Review by: David Hurwitz
Artistic Quality: 10
Sound Quality: 8
Let’s start with the tone poems. These always have been great performances. En Saga, with its acres of string ostinatos, surges with energy made all the more potent thanks to moderate tempos that let the players really articulate their parts. It also sports a climax that has the finest brass playing around, and while the sonics lack bass and are slightly compressed, the engineers get the balances exactly right. I have no doubt that remastering would open up the sound even more (and maybe give the bass drum better definition), but until that unlikely event occurs, this will do just fine.
Tapiola also is outstanding. This probably is the best of all the slower versions: it lasts nearly 20 minutes, but there isn’t a dull moment. It’s usual to praise the Philadelphia strings, and they are wonderful, but it’s the woodwinds that are particularly impressive here. Ormandy finds all kinds of creepy, ear-catching detail in this score, and he gives his players plenty of time to project it characterfully. Consider, for example, the eerie passage before the return of the second subject, where the woodwinds chortle and chatter like evil little imps. It’s wonderful, and that big orchestra scream after the storm episode is all the more hair-raising for being so beautifully phrased.

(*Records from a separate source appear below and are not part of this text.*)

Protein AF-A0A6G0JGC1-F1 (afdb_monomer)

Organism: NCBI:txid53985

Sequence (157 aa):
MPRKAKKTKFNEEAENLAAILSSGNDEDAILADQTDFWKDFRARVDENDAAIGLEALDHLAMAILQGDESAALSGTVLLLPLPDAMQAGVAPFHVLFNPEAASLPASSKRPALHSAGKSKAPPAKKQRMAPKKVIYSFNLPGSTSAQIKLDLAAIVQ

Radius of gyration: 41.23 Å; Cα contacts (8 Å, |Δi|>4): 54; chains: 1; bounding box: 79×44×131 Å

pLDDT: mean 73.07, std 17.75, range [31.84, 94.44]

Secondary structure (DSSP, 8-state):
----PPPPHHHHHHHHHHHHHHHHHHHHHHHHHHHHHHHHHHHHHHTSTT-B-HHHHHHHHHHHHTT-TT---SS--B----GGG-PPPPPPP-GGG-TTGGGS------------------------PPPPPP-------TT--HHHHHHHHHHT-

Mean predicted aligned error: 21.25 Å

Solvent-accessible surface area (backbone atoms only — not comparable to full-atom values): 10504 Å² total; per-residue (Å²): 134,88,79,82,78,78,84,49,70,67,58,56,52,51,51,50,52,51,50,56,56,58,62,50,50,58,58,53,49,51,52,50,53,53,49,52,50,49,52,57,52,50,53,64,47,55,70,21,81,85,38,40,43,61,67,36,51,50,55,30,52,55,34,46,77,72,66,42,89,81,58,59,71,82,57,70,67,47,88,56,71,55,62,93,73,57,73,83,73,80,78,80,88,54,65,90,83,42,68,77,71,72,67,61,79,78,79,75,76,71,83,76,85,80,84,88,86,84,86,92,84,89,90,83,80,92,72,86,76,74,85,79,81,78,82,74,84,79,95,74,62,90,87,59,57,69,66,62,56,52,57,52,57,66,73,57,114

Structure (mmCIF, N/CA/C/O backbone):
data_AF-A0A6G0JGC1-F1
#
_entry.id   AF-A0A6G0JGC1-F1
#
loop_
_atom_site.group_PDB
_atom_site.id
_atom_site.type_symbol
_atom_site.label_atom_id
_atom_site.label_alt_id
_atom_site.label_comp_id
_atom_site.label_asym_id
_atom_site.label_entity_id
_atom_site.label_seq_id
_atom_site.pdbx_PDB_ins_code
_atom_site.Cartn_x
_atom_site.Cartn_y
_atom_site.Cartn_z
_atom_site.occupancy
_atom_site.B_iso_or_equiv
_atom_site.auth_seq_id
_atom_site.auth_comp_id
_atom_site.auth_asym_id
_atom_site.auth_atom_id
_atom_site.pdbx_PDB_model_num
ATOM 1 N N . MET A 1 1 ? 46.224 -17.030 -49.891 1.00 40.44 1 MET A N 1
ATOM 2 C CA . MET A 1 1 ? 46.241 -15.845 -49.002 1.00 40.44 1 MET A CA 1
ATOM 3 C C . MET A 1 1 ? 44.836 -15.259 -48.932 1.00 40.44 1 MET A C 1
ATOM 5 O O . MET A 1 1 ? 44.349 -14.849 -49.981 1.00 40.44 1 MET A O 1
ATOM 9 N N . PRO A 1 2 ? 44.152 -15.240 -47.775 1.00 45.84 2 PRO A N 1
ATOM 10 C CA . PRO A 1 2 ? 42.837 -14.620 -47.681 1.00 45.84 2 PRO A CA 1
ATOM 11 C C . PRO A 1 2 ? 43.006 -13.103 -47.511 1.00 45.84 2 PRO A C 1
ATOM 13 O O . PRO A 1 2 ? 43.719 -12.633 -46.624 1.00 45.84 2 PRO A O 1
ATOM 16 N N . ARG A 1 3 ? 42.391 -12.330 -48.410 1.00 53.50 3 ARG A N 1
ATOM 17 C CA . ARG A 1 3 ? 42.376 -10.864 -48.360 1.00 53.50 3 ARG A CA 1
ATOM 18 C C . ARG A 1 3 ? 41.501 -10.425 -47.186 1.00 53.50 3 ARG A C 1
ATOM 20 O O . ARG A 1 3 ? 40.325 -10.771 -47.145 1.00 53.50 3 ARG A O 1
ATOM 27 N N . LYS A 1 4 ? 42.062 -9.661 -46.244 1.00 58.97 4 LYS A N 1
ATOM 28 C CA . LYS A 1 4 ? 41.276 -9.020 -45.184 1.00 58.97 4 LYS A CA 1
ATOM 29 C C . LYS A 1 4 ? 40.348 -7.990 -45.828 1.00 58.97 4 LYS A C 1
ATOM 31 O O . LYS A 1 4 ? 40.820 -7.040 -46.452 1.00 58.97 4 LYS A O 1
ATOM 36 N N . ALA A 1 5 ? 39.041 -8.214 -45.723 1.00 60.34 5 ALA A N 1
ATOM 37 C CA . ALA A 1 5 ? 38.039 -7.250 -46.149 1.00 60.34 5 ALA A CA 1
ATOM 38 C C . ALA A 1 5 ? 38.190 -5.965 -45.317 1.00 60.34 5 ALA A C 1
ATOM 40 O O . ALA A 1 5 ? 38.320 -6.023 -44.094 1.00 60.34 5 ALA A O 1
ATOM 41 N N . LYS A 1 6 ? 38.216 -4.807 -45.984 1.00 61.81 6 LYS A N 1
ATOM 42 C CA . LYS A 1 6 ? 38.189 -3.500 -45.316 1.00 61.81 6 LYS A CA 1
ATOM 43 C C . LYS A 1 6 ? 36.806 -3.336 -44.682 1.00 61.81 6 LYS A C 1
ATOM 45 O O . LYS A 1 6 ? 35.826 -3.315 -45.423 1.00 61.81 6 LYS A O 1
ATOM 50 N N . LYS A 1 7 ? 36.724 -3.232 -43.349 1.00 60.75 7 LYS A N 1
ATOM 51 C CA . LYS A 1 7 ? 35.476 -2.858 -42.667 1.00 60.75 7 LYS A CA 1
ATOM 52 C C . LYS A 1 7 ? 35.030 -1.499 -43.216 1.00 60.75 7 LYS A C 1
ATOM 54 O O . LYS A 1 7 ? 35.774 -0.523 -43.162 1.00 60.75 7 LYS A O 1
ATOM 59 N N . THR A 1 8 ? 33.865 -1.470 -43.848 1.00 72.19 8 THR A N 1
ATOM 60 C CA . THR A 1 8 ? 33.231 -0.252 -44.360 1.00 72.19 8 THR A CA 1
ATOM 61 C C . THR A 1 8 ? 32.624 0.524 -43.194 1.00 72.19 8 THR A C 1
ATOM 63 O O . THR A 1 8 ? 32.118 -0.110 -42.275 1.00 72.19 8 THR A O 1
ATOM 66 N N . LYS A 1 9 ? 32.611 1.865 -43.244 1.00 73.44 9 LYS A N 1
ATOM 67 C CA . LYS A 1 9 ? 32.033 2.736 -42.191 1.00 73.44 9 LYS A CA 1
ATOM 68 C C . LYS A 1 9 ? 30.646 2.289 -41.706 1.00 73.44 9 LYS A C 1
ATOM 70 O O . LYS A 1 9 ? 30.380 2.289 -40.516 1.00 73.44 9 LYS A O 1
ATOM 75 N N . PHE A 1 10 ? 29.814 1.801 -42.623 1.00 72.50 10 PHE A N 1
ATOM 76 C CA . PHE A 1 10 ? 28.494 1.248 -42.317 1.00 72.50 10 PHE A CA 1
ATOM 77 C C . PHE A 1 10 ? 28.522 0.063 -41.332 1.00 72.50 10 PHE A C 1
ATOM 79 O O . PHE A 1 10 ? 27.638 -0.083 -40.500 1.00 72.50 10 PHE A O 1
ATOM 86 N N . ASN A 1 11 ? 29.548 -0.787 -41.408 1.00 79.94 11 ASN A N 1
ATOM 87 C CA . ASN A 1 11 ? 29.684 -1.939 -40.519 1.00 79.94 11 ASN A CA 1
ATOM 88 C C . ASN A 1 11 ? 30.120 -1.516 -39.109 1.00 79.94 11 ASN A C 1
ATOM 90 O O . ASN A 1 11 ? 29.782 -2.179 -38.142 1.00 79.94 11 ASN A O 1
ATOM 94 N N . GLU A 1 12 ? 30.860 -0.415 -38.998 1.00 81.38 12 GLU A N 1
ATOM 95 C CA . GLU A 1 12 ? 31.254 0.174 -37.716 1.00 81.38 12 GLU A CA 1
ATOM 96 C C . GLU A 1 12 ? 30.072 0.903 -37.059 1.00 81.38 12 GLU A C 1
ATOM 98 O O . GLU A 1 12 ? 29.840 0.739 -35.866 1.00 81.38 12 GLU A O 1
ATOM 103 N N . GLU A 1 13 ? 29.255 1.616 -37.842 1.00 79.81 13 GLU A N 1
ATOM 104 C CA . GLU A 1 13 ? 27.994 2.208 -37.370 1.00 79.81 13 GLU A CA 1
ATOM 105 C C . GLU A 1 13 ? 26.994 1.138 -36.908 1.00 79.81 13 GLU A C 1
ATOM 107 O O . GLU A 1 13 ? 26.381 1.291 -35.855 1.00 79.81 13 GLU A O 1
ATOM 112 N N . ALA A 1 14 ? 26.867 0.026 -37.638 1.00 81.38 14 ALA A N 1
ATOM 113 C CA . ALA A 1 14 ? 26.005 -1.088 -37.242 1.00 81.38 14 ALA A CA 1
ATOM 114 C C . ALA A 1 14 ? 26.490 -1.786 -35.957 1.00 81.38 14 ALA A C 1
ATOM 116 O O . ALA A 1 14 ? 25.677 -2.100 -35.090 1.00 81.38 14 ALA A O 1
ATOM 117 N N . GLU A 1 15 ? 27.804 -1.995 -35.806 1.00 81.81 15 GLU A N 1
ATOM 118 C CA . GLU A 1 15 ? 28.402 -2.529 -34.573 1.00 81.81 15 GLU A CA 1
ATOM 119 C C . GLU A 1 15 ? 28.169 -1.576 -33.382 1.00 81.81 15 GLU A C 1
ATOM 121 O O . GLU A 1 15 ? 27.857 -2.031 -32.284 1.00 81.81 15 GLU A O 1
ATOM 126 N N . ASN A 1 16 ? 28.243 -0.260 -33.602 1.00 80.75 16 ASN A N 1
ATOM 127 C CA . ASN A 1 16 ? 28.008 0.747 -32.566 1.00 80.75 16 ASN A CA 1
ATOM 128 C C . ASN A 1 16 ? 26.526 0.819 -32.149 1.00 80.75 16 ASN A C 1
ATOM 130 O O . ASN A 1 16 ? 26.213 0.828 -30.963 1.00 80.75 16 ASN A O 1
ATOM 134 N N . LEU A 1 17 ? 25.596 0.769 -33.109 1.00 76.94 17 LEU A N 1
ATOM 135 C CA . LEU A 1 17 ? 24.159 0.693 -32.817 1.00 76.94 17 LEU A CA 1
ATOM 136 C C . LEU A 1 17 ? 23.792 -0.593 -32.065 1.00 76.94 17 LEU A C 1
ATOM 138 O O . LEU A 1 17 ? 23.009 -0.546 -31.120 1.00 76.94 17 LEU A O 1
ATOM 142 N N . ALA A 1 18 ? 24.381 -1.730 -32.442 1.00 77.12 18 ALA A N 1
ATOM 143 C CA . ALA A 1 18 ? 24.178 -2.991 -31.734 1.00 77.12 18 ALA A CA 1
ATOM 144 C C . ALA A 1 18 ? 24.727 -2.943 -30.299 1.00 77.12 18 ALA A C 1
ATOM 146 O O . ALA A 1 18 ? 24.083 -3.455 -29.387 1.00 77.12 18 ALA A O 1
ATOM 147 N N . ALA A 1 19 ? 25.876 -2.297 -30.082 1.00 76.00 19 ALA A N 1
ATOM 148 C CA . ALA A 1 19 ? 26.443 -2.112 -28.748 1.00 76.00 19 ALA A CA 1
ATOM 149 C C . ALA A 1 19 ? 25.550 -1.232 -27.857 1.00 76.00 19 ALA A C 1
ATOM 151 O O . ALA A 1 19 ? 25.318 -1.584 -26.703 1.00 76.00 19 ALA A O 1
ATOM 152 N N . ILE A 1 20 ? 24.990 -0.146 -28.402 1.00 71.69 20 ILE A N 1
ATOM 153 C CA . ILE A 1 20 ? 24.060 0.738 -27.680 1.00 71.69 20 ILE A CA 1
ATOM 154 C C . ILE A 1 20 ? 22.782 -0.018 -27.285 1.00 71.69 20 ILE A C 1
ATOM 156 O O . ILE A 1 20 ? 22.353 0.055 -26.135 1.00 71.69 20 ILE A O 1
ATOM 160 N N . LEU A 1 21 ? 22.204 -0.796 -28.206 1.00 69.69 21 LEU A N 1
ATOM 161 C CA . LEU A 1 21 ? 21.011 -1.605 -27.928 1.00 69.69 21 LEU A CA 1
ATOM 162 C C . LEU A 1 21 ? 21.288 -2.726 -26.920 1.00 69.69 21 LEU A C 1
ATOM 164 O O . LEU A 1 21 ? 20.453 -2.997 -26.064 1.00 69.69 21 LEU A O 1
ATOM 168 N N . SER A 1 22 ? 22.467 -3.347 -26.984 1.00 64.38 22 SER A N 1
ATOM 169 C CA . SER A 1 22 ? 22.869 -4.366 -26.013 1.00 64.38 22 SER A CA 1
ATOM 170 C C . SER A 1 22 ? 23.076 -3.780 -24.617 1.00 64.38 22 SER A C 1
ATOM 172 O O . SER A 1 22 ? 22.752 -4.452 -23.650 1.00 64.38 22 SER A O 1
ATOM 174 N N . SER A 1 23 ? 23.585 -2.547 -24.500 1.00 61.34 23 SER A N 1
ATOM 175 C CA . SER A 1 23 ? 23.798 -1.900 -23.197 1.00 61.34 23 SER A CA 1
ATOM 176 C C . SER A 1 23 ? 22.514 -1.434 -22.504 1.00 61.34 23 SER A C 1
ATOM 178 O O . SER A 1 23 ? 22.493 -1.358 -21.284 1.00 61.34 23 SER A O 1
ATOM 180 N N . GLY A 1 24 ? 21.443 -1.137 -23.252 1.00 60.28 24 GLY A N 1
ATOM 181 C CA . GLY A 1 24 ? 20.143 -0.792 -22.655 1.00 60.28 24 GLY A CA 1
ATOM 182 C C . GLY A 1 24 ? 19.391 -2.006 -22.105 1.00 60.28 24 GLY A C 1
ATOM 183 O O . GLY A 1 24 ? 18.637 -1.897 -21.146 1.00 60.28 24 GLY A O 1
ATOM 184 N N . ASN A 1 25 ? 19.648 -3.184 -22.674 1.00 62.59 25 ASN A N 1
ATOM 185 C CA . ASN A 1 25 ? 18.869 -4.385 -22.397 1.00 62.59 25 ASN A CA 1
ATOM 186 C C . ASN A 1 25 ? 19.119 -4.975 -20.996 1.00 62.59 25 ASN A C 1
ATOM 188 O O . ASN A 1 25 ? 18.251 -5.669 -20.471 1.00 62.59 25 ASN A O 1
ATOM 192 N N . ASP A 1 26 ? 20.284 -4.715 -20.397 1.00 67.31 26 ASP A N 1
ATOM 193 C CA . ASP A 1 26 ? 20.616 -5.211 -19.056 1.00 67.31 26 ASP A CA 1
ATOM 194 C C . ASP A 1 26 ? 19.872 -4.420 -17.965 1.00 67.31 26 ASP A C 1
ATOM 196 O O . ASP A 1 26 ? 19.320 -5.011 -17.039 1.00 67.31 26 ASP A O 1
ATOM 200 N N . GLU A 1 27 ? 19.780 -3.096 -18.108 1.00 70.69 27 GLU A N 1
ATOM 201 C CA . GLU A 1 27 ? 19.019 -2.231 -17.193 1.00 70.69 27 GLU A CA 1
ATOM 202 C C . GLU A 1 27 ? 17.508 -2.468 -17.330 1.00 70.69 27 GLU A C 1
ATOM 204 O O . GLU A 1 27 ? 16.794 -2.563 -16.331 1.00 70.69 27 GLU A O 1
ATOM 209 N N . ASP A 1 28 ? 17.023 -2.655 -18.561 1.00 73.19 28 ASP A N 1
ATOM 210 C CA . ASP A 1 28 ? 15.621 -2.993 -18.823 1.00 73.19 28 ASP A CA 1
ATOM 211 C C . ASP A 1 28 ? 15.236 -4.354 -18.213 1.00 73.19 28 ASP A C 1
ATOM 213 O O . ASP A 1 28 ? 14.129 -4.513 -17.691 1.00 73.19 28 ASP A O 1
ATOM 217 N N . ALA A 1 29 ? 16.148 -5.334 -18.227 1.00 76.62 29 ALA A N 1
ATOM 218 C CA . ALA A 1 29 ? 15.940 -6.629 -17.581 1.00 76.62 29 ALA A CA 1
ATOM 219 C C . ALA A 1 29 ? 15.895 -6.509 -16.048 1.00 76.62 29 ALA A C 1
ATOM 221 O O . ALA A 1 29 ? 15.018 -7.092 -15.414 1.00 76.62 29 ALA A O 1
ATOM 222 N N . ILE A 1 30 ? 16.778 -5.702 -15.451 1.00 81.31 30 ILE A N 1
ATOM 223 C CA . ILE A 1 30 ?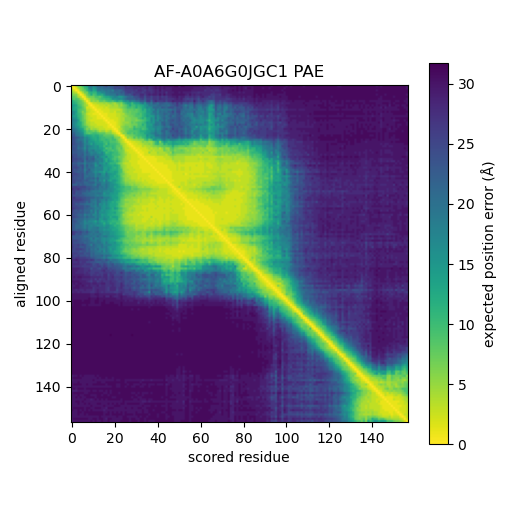 16.775 -5.442 -14.003 1.00 81.31 30 ILE A CA 1
ATOM 224 C C . ILE A 1 30 ? 15.479 -4.740 -13.576 1.00 81.31 30 ILE A C 1
ATOM 226 O O . ILE A 1 30 ? 14.880 -5.109 -12.564 1.00 81.31 30 ILE A O 1
ATOM 230 N N . LEU A 1 31 ? 15.014 -3.753 -14.345 1.00 82.12 31 LEU A N 1
ATOM 231 C CA . LEU A 1 31 ? 13.747 -3.068 -14.082 1.00 82.12 31 LEU A CA 1
ATOM 232 C C . LEU A 1 31 ? 12.547 -4.015 -14.204 1.00 82.12 31 LEU A C 1
ATOM 234 O O . LEU A 1 31 ? 11.613 -3.926 -13.401 1.00 82.12 31 LEU A O 1
ATOM 238 N N . ALA A 1 32 ? 12.570 -4.936 -15.170 1.00 81.75 32 ALA A N 1
ATOM 239 C CA . ALA A 1 32 ? 11.549 -5.972 -15.299 1.00 81.75 32 ALA A CA 1
ATOM 240 C C . ALA A 1 32 ? 11.529 -6.896 -14.069 1.00 81.75 32 ALA A C 1
ATOM 242 O O . ALA A 1 32 ? 10.466 -7.082 -13.475 1.00 81.75 32 ALA A O 1
ATOM 243 N N . ASP A 1 33 ? 12.694 -7.370 -13.619 1.00 87.56 33 ASP A N 1
ATOM 244 C CA . ASP A 1 33 ? 12.824 -8.224 -12.431 1.00 87.56 33 ASP A CA 1
ATOM 245 C C . ASP A 1 33 ? 12.336 -7.515 -11.154 1.00 87.56 33 ASP A C 1
ATOM 247 O O . ASP A 1 33 ? 11.627 -8.102 -10.332 1.00 87.56 33 ASP A O 1
ATOM 251 N N . GLN A 1 34 ? 12.667 -6.231 -10.983 1.00 88.44 34 GLN A N 1
ATOM 252 C CA . GLN A 1 34 ? 12.194 -5.430 -9.848 1.00 88.44 34 GLN A CA 1
ATOM 253 C C . GLN A 1 34 ? 10.679 -5.198 -9.890 1.00 88.44 34 GLN A C 1
ATOM 255 O O . GLN A 1 34 ? 10.007 -5.236 -8.856 1.00 88.44 34 GLN A O 1
ATOM 260 N N . THR A 1 35 ? 10.131 -4.984 -11.086 1.00 88.25 35 THR A N 1
ATOM 261 C CA . THR A 1 35 ? 8.690 -4.820 -11.291 1.00 88.25 35 THR A CA 1
ATOM 262 C C . THR A 1 35 ? 7.943 -6.112 -10.963 1.00 88.25 35 THR A C 1
ATOM 264 O O . THR A 1 35 ? 6.892 -6.072 -10.324 1.00 88.25 35 THR A O 1
ATOM 267 N N . ASP A 1 36 ? 8.478 -7.264 -11.364 1.00 90.75 36 ASP A N 1
ATOM 268 C CA . ASP A 1 36 ? 7.872 -8.565 -11.082 1.00 90.75 36 ASP A CA 1
ATOM 269 C C . ASP A 1 36 ? 7.962 -8.926 -9.596 1.00 90.75 36 ASP A C 1
ATOM 271 O O . ASP A 1 36 ? 6.962 -9.354 -9.014 1.00 90.75 36 ASP A O 1
ATOM 275 N N . PHE A 1 37 ? 9.085 -8.623 -8.936 1.00 93.50 37 PHE A N 1
ATOM 276 C CA . PHE A 1 37 ? 9.173 -8.685 -7.476 1.00 93.50 37 PHE A CA 1
ATOM 277 C C . PHE A 1 37 ? 8.080 -7.842 -6.803 1.00 93.50 37 PHE A C 1
ATOM 279 O O . PHE A 1 37 ? 7.425 -8.319 -5.872 1.00 93.50 37 PHE A O 1
ATOM 286 N N . TRP A 1 38 ? 7.860 -6.604 -7.266 1.00 94.44 38 TRP A N 1
ATOM 287 C CA . TRP A 1 38 ? 6.848 -5.727 -6.679 1.00 94.44 38 TRP A CA 1
ATOM 288 C C . TRP A 1 38 ? 5.437 -6.295 -6.827 1.00 94.44 38 TRP A C 1
ATOM 290 O O . TRP A 1 38 ? 4.678 -6.301 -5.859 1.00 94.44 38 TRP A O 1
ATOM 300 N N . LYS A 1 39 ? 5.096 -6.827 -8.007 1.00 92.06 39 LYS A N 1
ATOM 301 C CA . LYS A 1 39 ? 3.797 -7.475 -8.248 1.00 92.06 39 LYS A CA 1
ATOM 302 C C . LYS A 1 39 ? 3.568 -8.647 -7.295 1.00 92.06 39 LYS A C 1
ATOM 304 O O . LYS A 1 39 ? 2.510 -8.722 -6.671 1.00 92.06 39 LYS A O 1
ATOM 309 N N . ASP A 1 40 ? 4.559 -9.525 -7.152 1.00 94.00 40 ASP A N 1
ATOM 310 C CA . ASP A 1 40 ? 4.464 -10.702 -6.284 1.00 94.00 40 ASP A CA 1
ATOM 311 C C . ASP A 1 40 ? 4.360 -10.317 -4.803 1.00 94.00 40 ASP A C 1
ATOM 313 O O . ASP A 1 40 ? 3.559 -10.887 -4.055 1.00 94.00 40 ASP A O 1
ATOM 317 N N . PHE A 1 41 ? 5.144 -9.328 -4.366 1.00 92.12 41 PHE A N 1
ATOM 318 C CA . PHE A 1 41 ? 5.061 -8.784 -3.013 1.00 92.12 41 PHE A CA 1
ATOM 319 C C . PHE A 1 41 ? 3.679 -8.178 -2.745 1.00 92.12 41 PHE A C 1
ATOM 321 O O . PHE A 1 41 ? 3.042 -8.499 -1.738 1.00 92.12 41 PHE A O 1
ATOM 328 N N . ARG A 1 42 ? 3.194 -7.340 -3.667 1.00 92.19 42 ARG A N 1
ATOM 329 C CA . ARG A 1 42 ? 1.914 -6.644 -3.550 1.00 92.19 42 ARG A CA 1
ATOM 330 C C . ARG A 1 42 ? 0.747 -7.621 -3.474 1.00 92.19 42 ARG A C 1
ATOM 332 O O . ARG A 1 42 ? -0.139 -7.398 -2.652 1.00 92.19 42 ARG A O 1
ATOM 339 N N . ALA A 1 43 ? 0.774 -8.699 -4.260 1.00 91.31 43 ALA A N 1
ATOM 340 C CA . ALA A 1 43 ? -0.242 -9.748 -4.236 1.00 91.31 43 ALA A CA 1
ATOM 341 C C . ALA A 1 43 ? -0.314 -10.454 -2.872 1.00 91.31 43 ALA A C 1
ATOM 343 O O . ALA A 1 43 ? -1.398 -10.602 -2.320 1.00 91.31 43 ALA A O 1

I have to confess that I have always undervalued this recording of the Fifth Symphony, Ormandy’s only one in stereo. The last two movements really are outstanding, fluid yet finely detailed, with one of the best endings you’ll find anywhere. The final build-up defines the word “massive” in symphonic terms. But the first movement’s coda seemed to lack the energy that others, such as Bernstein (Sony, not DG) brought to it. Listening again, it now seems all of a piece. Ormandy’s ability to capture the dark atmosphere of the movement’s first half is unrivaled, and the climactic transition to the second part is managed effortlessly. And if other conductors have managed a more physically exciting acceleration into the coda, this one has plenty of the necessary buoyancy and some pretty telling rhythmic articulation from the strings.
All things considered, even given the very tough competition, this interpretation oozes echt-Sibelian character while maintaining a vivid personality all its own. And as just mentioned, the tone poems are stupendous. A great disc, now available “on demand” from Arkivmusic.com. [4/2/2008]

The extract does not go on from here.